I have this vector field equation, the first part of the question is to find the potential equation for it, I found it.
The second part of the question is to find the work of the field through this path.
My idea is to plug t in the r equation, because I'm not sure but I think (x,y,z)=(component of r), is that right? and that way I find the start point of the path and the end point, plug it into the potential equation and that's it, is that right?

2. Originally Posted by asi123
I have this vector field equation, the first part of the question is to find the potential equation for it, I found it.
The second part of the question is to find the work of the field through this path.
My idea is to plug t in the r equation, because I'm not sure but I think (x,y,z)=(component of r), is that right? and that way I find the start point of the path and the end point, plug it into the potential equation and that's it, is that right?
If $F = \nabla \phi$ then $W = \int_{C} F \cdot dr = \phi(x_2, y_2, z_2) - \phi(x_1, y_1, z_1)$ where $(x_1, y_1, z_1)$ are the coordinates of the start of C and $(x_2, y_2, z_2)$ are the coordinates of the end of C.

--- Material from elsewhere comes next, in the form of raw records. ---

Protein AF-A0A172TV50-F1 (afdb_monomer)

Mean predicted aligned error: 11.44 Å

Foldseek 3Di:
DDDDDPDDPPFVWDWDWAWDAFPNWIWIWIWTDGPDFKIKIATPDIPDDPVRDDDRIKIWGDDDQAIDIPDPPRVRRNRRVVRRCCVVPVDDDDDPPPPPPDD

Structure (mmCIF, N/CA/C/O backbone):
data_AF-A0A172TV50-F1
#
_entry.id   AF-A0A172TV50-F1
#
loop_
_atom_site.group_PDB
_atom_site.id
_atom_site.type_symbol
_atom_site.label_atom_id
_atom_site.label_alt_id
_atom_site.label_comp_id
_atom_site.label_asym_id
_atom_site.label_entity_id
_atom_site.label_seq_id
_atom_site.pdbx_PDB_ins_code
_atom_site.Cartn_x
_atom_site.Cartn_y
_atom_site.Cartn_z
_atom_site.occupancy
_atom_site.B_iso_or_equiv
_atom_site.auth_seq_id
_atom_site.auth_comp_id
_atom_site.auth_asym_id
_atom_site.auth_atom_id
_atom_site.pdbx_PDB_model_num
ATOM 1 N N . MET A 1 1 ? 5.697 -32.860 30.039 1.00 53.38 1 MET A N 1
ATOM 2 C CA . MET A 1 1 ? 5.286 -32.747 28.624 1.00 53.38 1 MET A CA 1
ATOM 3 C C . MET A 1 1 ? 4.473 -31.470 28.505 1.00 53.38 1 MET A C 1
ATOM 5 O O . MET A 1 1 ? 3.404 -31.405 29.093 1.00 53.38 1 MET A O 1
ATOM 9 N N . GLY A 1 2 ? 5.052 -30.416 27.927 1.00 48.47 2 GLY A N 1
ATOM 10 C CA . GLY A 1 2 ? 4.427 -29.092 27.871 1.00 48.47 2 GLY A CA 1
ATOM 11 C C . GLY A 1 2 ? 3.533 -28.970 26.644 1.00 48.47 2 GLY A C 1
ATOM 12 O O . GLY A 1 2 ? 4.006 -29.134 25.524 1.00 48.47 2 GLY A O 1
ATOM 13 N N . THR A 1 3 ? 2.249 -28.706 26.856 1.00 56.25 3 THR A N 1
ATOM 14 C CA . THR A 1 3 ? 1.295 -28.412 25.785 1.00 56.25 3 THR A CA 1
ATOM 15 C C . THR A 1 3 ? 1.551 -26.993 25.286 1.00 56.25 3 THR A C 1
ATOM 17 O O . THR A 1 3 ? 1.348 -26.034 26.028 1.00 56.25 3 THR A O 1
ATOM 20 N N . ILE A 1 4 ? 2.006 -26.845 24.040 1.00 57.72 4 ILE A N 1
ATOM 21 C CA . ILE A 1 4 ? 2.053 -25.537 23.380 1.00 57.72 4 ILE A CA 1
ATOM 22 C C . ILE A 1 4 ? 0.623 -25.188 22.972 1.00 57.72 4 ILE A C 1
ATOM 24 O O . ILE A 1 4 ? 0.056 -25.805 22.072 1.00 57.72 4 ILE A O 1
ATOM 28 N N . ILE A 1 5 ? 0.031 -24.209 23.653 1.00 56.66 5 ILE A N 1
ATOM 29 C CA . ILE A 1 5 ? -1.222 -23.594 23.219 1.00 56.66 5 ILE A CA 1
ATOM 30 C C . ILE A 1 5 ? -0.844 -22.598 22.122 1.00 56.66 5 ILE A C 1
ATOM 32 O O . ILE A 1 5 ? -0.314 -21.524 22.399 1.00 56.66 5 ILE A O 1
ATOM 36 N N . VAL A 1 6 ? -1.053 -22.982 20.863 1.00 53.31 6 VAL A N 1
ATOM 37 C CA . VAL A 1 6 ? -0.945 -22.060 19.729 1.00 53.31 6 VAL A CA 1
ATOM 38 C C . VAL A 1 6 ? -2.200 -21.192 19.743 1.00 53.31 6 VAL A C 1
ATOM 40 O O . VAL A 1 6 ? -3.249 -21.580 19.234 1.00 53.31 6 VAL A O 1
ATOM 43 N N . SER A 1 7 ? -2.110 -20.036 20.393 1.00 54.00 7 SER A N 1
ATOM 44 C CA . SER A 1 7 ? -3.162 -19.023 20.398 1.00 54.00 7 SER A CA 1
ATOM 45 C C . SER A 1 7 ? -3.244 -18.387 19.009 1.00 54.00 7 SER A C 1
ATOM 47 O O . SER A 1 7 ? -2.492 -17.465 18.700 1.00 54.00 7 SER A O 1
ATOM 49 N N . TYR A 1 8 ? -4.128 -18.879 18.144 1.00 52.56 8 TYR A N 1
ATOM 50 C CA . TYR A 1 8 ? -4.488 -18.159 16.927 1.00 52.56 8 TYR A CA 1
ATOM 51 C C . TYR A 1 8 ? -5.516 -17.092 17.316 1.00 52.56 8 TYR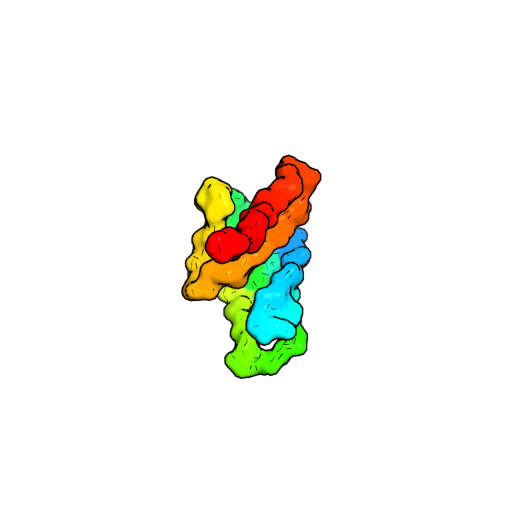 A C 1
ATOM 53 O O . TYR A 1 8 ? -6.691 -17.371 17.542 1.00 52.56 8 TYR A O 1
ATOM 61 N N . SER A 1 9 ? -5.064 -15.848 17.468 1.00 48.09 9 SER A N 1
ATOM 62 C CA . SER A 1 9 ? -5.986 -14.721 17.571 1.00 48.09 9 SER A CA 1
ATOM 63 C C . SER A 1 9 ? -6.719 -14.619 16.240 1.00 48.09 9 SER A C 1
ATOM 65 O O . SER A 1 9 ? -6.123 -14.218 15.240 1.00 48.09 9 SER A O 1
ATOM 67 N N . VAL A 1 10 ? -7.999 -14.997 16.217 1.00 52.78 10 VAL A N 1
ATOM 68 C CA . VAL A 1 10 ? -8.908 -14.716 15.099 1.00 52.78 10 VAL A CA 1
ATOM 69 C C . VAL A 1 10 ? -9.188 -13.214 15.120 1.00 52.78 10 VAL A C 1
ATOM 71 O O . VAL A 1 10 ? -10.248 -12.747 15.526 1.00 52.78 10 VAL A O 1
ATOM 74 N N . ASN A 1 11 ? -8.178 -12.422 14.772 1.00 53.56 11 ASN A N 1
ATOM 75 C CA . ASN A 1 11 ? -8.395 -11.032 14.433 1.00 53.56 11 ASN A CA 1
ATOM 76 C C . ASN A 1 11 ? -9.219 -11.084 13.152 1.00 53.56 11 ASN A C 1
ATOM 78 O O . ASN A 1 11 ? -8.765 -11.658 12.166 1.00 53.56 11 ASN A O 1
ATOM 82 N N . ALA A 1 12 ? -10.440 -10.557 13.180 1.00 56.34 12 ALA A N 1
ATOM 83 C CA . ALA A 1 12 ? -11.241 -10.353 11.983 1.00 56.34 12 ALA A CA 1
ATOM 84 C C . ALA A 1 12 ? -10.544 -9.294 11.111 1.00 56.34 12 ALA A C 1
ATOM 86 O O . ALA A 1 12 ? -10.932 -8.128 11.099 1.00 56.34 12 ALA A O 1
ATOM 87 N N . SER A 1 13 ? -9.436 -9.671 10.473 1.00 63.25 13 SER A N 1
ATOM 88 C CA . SER A 1 13 ? -8.715 -8.845 9.523 1.00 63.25 13 SER A CA 1
ATOM 89 C C . SER A 1 13 ? -9.454 -8.921 8.201 1.00 63.25 13 SER A C 1
ATOM 91 O O . SER A 1 13 ? -9.695 -10.001 7.663 1.00 63.25 13 SER A O 1
ATOM 93 N N . MET A 1 14 ? -9.876 -7.763 7.710 1.00 77.75 14 MET A N 1
ATOM 94 C CA . MET A 1 14 ? -10.450 -7.666 6.378 1.00 77.75 14 MET A CA 1
ATOM 95 C C . MET A 1 14 ? -9.294 -7.648 5.382 1.00 77.75 14 MET A C 1
ATOM 97 O O . MET A 1 14 ? -8.456 -6.747 5.444 1.00 77.75 14 MET A O 1
ATOM 101 N N . GLU A 1 15 ? -9.266 -8.635 4.492 1.00 83.56 15 GLU A N 1
ATOM 102 C CA . GLU A 1 15 ? -8.291 -8.725 3.408 1.00 83.56 15 GLU A CA 1
ATOM 103 C C . GLU A 1 15 ? -8.831 -8.005 2.165 1.00 83.56 15 GLU A C 1
ATOM 105 O O . GLU A 1 15 ? -9.970 -8.225 1.742 1.00 83.56 15 GLU A O 1
ATOM 110 N N . ILE A 1 16 ? -8.034 -7.101 1.598 1.00 87.50 16 ILE A N 1
ATOM 111 C CA . ILE A 1 16 ? -8.448 -6.191 0.529 1.00 87.50 16 ILE A CA 1
ATOM 112 C C . ILE A 1 16 ? -7.437 -6.265 -0.612 1.00 87.50 16 ILE A C 1
ATOM 114 O O . ILE A 1 16 ? -6.262 -5.959 -0.437 1.00 87.50 16 ILE A O 1
ATOM 118 N N . SER A 1 17 ? -7.888 -6.654 -1.802 1.00 88.81 17 SER A N 1
ATOM 119 C CA . SER A 1 17 ? -7.025 -6.734 -2.986 1.00 88.81 17 SER A CA 1
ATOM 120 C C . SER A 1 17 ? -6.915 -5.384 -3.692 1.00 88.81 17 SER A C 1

To get the coordinates of the start and endpoints of C, substitute $t = 0$ and $t = 2 \pi$ into r.

So yes, that's right.

3. Originally Posted by mr fantastic
If $F = \nabla \phi$ then $W = \int_{C} F \cdot dr = \phi(x_2, y_2, z_2) - \phi(x_1, y_1, z_1)$ where $(x_1, y_1, z_1)$ are the coordinates of the start of C and $(x_2, y_2, z_2)$ are the coordinates of the end of C.

To get the coordinates of the start and endpoints of C, substitute $t = 0$ and $t = 2 \pi$ into r.

So yes, that's right.

10x, it seemed so easy, and they gave 10 points for it (it's a question from a test), so I got confuse...